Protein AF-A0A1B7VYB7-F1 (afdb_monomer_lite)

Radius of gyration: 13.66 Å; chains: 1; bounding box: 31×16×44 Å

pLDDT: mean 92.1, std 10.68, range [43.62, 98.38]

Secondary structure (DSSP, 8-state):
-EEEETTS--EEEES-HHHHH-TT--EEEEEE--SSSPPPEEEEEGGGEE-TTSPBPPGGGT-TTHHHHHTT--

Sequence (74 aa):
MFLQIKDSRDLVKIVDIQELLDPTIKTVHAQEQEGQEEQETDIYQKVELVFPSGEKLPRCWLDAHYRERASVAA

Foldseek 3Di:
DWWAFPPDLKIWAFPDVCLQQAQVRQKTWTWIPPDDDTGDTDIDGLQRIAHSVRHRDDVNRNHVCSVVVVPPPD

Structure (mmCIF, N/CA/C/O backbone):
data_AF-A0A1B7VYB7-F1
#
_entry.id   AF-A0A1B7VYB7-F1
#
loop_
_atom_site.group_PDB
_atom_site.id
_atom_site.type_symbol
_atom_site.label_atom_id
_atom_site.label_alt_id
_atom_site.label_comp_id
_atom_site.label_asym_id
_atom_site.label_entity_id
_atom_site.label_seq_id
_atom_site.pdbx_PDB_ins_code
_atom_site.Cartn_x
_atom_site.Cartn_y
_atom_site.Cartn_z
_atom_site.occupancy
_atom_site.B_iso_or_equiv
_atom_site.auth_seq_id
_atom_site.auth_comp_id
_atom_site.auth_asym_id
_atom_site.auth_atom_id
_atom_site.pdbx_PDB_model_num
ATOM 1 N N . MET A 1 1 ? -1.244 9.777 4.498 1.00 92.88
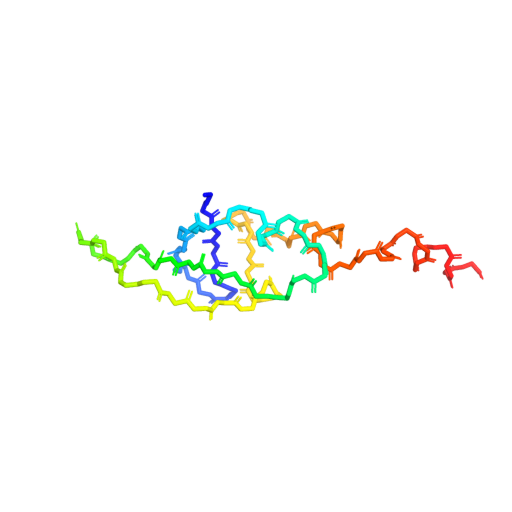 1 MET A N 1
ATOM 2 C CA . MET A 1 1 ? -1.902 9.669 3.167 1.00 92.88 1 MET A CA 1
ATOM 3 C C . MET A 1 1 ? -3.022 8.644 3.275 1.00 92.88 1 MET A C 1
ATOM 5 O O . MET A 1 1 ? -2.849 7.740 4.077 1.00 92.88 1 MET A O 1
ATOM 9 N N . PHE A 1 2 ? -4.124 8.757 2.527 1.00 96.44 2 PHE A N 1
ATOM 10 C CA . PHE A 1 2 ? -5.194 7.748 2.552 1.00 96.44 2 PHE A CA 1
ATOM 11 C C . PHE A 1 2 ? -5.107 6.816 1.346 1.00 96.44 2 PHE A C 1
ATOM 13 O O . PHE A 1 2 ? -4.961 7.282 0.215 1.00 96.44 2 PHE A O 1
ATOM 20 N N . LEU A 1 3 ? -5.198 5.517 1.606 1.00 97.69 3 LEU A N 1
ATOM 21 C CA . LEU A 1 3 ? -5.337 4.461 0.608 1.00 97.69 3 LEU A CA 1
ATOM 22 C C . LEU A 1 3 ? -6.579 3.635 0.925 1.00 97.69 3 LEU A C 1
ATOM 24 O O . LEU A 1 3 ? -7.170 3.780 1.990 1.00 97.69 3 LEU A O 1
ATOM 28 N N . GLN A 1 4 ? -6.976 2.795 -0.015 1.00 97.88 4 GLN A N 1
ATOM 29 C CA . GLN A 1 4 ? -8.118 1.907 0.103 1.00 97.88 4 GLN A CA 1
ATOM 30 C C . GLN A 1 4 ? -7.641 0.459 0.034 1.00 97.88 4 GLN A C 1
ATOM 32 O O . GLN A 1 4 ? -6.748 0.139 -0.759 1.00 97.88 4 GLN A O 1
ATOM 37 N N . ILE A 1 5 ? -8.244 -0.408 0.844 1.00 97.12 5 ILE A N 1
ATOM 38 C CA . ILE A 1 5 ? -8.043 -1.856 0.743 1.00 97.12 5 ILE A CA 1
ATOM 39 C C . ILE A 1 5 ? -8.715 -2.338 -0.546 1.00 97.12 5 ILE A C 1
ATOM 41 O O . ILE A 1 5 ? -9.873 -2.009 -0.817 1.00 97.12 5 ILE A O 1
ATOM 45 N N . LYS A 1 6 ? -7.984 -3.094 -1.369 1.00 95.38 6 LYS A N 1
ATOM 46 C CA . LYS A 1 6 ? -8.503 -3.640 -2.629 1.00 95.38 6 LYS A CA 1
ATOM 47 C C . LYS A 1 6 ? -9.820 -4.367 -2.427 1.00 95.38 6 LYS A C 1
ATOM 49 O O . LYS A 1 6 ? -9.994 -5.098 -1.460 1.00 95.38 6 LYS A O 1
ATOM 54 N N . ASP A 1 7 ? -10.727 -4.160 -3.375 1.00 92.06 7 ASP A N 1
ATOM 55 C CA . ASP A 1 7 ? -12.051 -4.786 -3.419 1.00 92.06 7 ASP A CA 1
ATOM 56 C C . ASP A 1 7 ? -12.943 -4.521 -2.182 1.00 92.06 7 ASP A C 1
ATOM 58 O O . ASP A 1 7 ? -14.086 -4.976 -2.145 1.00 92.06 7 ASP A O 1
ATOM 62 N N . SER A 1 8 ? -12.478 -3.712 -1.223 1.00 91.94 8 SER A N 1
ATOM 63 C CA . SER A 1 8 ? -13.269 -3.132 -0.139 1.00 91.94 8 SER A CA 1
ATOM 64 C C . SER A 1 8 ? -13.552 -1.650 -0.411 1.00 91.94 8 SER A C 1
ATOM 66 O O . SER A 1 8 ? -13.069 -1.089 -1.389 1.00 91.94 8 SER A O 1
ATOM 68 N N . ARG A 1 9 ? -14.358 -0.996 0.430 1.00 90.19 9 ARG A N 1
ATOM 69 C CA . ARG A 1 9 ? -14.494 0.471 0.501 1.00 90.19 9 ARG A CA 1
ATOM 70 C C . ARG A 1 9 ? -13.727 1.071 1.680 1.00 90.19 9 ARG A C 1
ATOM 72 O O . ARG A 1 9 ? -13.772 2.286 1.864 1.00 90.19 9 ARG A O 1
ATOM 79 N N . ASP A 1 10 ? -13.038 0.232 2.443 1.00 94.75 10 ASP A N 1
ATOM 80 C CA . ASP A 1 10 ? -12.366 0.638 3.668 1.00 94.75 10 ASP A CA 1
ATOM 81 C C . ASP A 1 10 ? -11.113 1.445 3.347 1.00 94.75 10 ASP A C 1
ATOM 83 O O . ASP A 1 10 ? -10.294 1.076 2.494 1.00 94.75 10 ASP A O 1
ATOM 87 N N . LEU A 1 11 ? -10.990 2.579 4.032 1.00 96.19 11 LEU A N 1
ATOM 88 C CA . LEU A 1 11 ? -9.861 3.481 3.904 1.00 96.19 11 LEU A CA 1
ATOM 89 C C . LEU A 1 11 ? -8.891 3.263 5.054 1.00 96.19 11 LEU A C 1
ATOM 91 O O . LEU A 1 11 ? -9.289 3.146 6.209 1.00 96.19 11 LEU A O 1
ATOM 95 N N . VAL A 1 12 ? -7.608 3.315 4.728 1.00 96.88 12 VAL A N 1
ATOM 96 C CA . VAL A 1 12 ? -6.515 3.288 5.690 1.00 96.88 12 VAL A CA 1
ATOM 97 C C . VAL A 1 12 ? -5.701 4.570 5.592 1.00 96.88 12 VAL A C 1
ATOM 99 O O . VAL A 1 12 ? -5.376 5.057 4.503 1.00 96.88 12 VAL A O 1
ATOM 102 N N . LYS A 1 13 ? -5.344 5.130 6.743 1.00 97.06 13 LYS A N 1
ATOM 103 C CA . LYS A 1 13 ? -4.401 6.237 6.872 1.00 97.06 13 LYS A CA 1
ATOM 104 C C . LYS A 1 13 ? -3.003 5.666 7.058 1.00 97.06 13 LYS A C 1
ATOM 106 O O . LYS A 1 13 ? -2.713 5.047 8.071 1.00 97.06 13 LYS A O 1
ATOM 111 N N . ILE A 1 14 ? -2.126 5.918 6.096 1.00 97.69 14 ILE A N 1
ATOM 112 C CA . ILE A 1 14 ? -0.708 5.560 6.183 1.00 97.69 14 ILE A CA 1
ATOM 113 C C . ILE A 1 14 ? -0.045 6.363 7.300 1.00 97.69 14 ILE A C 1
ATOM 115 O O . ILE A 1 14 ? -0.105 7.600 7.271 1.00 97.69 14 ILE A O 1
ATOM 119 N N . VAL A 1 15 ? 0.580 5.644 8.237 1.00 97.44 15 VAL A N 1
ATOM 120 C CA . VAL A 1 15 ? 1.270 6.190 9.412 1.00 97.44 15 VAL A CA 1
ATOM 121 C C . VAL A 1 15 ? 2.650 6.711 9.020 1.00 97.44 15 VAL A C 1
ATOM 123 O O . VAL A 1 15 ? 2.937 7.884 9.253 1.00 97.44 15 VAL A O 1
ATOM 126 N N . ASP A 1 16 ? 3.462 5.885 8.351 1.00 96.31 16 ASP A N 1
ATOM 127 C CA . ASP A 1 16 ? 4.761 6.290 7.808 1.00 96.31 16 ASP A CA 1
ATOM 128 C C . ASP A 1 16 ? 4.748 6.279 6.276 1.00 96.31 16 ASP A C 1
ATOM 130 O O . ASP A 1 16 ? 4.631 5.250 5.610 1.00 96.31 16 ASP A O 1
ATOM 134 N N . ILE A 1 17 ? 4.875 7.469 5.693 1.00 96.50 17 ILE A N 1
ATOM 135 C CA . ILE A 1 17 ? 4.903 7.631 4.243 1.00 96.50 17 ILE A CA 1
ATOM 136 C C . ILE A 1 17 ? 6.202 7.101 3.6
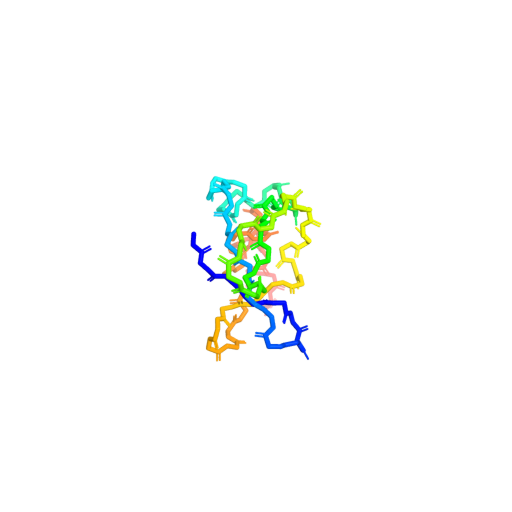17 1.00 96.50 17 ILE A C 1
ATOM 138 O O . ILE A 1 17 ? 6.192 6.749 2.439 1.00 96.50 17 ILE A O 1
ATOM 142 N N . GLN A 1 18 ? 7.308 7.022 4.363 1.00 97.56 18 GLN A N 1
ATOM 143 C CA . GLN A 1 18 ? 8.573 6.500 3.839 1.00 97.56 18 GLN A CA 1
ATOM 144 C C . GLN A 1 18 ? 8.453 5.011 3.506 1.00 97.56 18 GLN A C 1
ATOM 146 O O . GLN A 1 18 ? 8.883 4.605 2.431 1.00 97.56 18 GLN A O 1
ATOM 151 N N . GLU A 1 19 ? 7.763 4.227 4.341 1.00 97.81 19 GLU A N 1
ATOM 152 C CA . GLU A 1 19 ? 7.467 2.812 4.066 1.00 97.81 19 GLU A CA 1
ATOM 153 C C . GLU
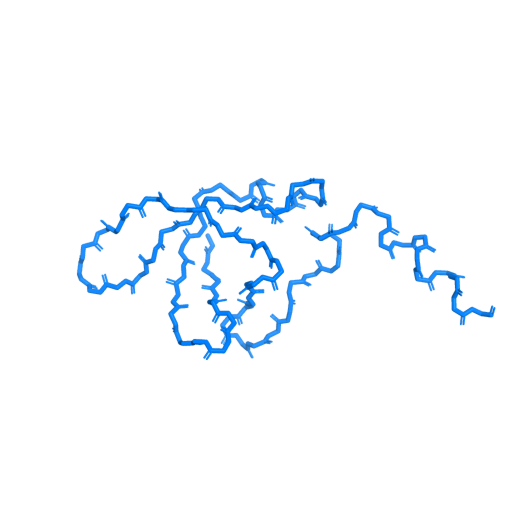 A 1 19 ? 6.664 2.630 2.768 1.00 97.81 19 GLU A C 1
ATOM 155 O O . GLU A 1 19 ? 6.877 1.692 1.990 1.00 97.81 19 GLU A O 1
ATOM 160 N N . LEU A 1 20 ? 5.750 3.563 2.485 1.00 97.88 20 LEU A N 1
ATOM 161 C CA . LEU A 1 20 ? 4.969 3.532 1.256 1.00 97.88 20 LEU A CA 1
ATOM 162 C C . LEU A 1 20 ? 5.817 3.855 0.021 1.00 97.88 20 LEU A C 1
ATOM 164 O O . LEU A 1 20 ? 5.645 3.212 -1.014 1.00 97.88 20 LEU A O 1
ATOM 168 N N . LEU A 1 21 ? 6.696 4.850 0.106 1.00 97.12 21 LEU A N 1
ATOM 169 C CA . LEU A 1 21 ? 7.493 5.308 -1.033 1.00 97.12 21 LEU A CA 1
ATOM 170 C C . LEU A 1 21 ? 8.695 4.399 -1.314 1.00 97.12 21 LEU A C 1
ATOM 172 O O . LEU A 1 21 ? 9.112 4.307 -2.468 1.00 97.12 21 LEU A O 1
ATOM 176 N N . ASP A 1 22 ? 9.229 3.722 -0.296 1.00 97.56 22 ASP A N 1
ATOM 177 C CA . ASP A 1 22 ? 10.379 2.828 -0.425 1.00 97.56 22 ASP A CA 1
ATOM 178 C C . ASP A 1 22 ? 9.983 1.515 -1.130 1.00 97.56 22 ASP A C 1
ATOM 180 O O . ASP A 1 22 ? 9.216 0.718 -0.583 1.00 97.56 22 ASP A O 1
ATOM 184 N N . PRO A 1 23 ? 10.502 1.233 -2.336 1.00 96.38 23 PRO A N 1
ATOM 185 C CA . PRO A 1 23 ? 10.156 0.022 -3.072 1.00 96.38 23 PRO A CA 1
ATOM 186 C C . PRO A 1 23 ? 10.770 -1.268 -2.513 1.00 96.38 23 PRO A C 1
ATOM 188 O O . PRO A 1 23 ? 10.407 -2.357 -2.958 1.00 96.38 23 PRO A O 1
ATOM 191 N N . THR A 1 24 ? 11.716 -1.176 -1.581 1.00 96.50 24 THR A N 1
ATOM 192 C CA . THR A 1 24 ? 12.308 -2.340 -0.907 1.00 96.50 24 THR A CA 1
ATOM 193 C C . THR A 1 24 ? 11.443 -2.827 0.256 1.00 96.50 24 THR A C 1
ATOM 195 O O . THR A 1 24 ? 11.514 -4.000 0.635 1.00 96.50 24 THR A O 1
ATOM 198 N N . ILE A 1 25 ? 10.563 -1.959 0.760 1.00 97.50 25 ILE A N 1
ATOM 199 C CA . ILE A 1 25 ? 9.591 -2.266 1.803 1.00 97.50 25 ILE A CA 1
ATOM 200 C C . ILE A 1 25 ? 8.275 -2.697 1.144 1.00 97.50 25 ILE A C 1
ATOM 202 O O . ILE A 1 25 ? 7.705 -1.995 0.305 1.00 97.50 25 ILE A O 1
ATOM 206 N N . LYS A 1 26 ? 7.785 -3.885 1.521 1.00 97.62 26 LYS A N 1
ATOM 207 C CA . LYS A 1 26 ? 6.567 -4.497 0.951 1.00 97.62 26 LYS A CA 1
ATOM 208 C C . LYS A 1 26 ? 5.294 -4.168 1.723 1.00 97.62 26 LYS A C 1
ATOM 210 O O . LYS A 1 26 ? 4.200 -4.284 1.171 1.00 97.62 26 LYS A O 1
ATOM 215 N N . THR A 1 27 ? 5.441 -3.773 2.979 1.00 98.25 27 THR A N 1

________________

Exercise instructions: Starting at the line that has "ATOM 45 N N" and ending at the line that has "ATOM 49 O O", please write out the lines above exactly, leaving out all others.

Answer to the problem:
ATOM 45 N N . LYS A 1 6 ? -7.984 -3.094 -1.369 1.00 95.38 6 LYS A N 1
ATOM 46 C CA . LYS A 1 6 ? -8.503 -3.640 -2.629 1.00 95.38 6 LYS A CA 1
ATOM 47 C C . LYS A 1 6 ? -9.820 -4.367 -2.427 1.00 95.38 6 LYS A C 1
ATOM 49 O O . LYS A 1 6 ? -9.994 -5.098 -1.460 1.00 95.38 6 LYS A O 1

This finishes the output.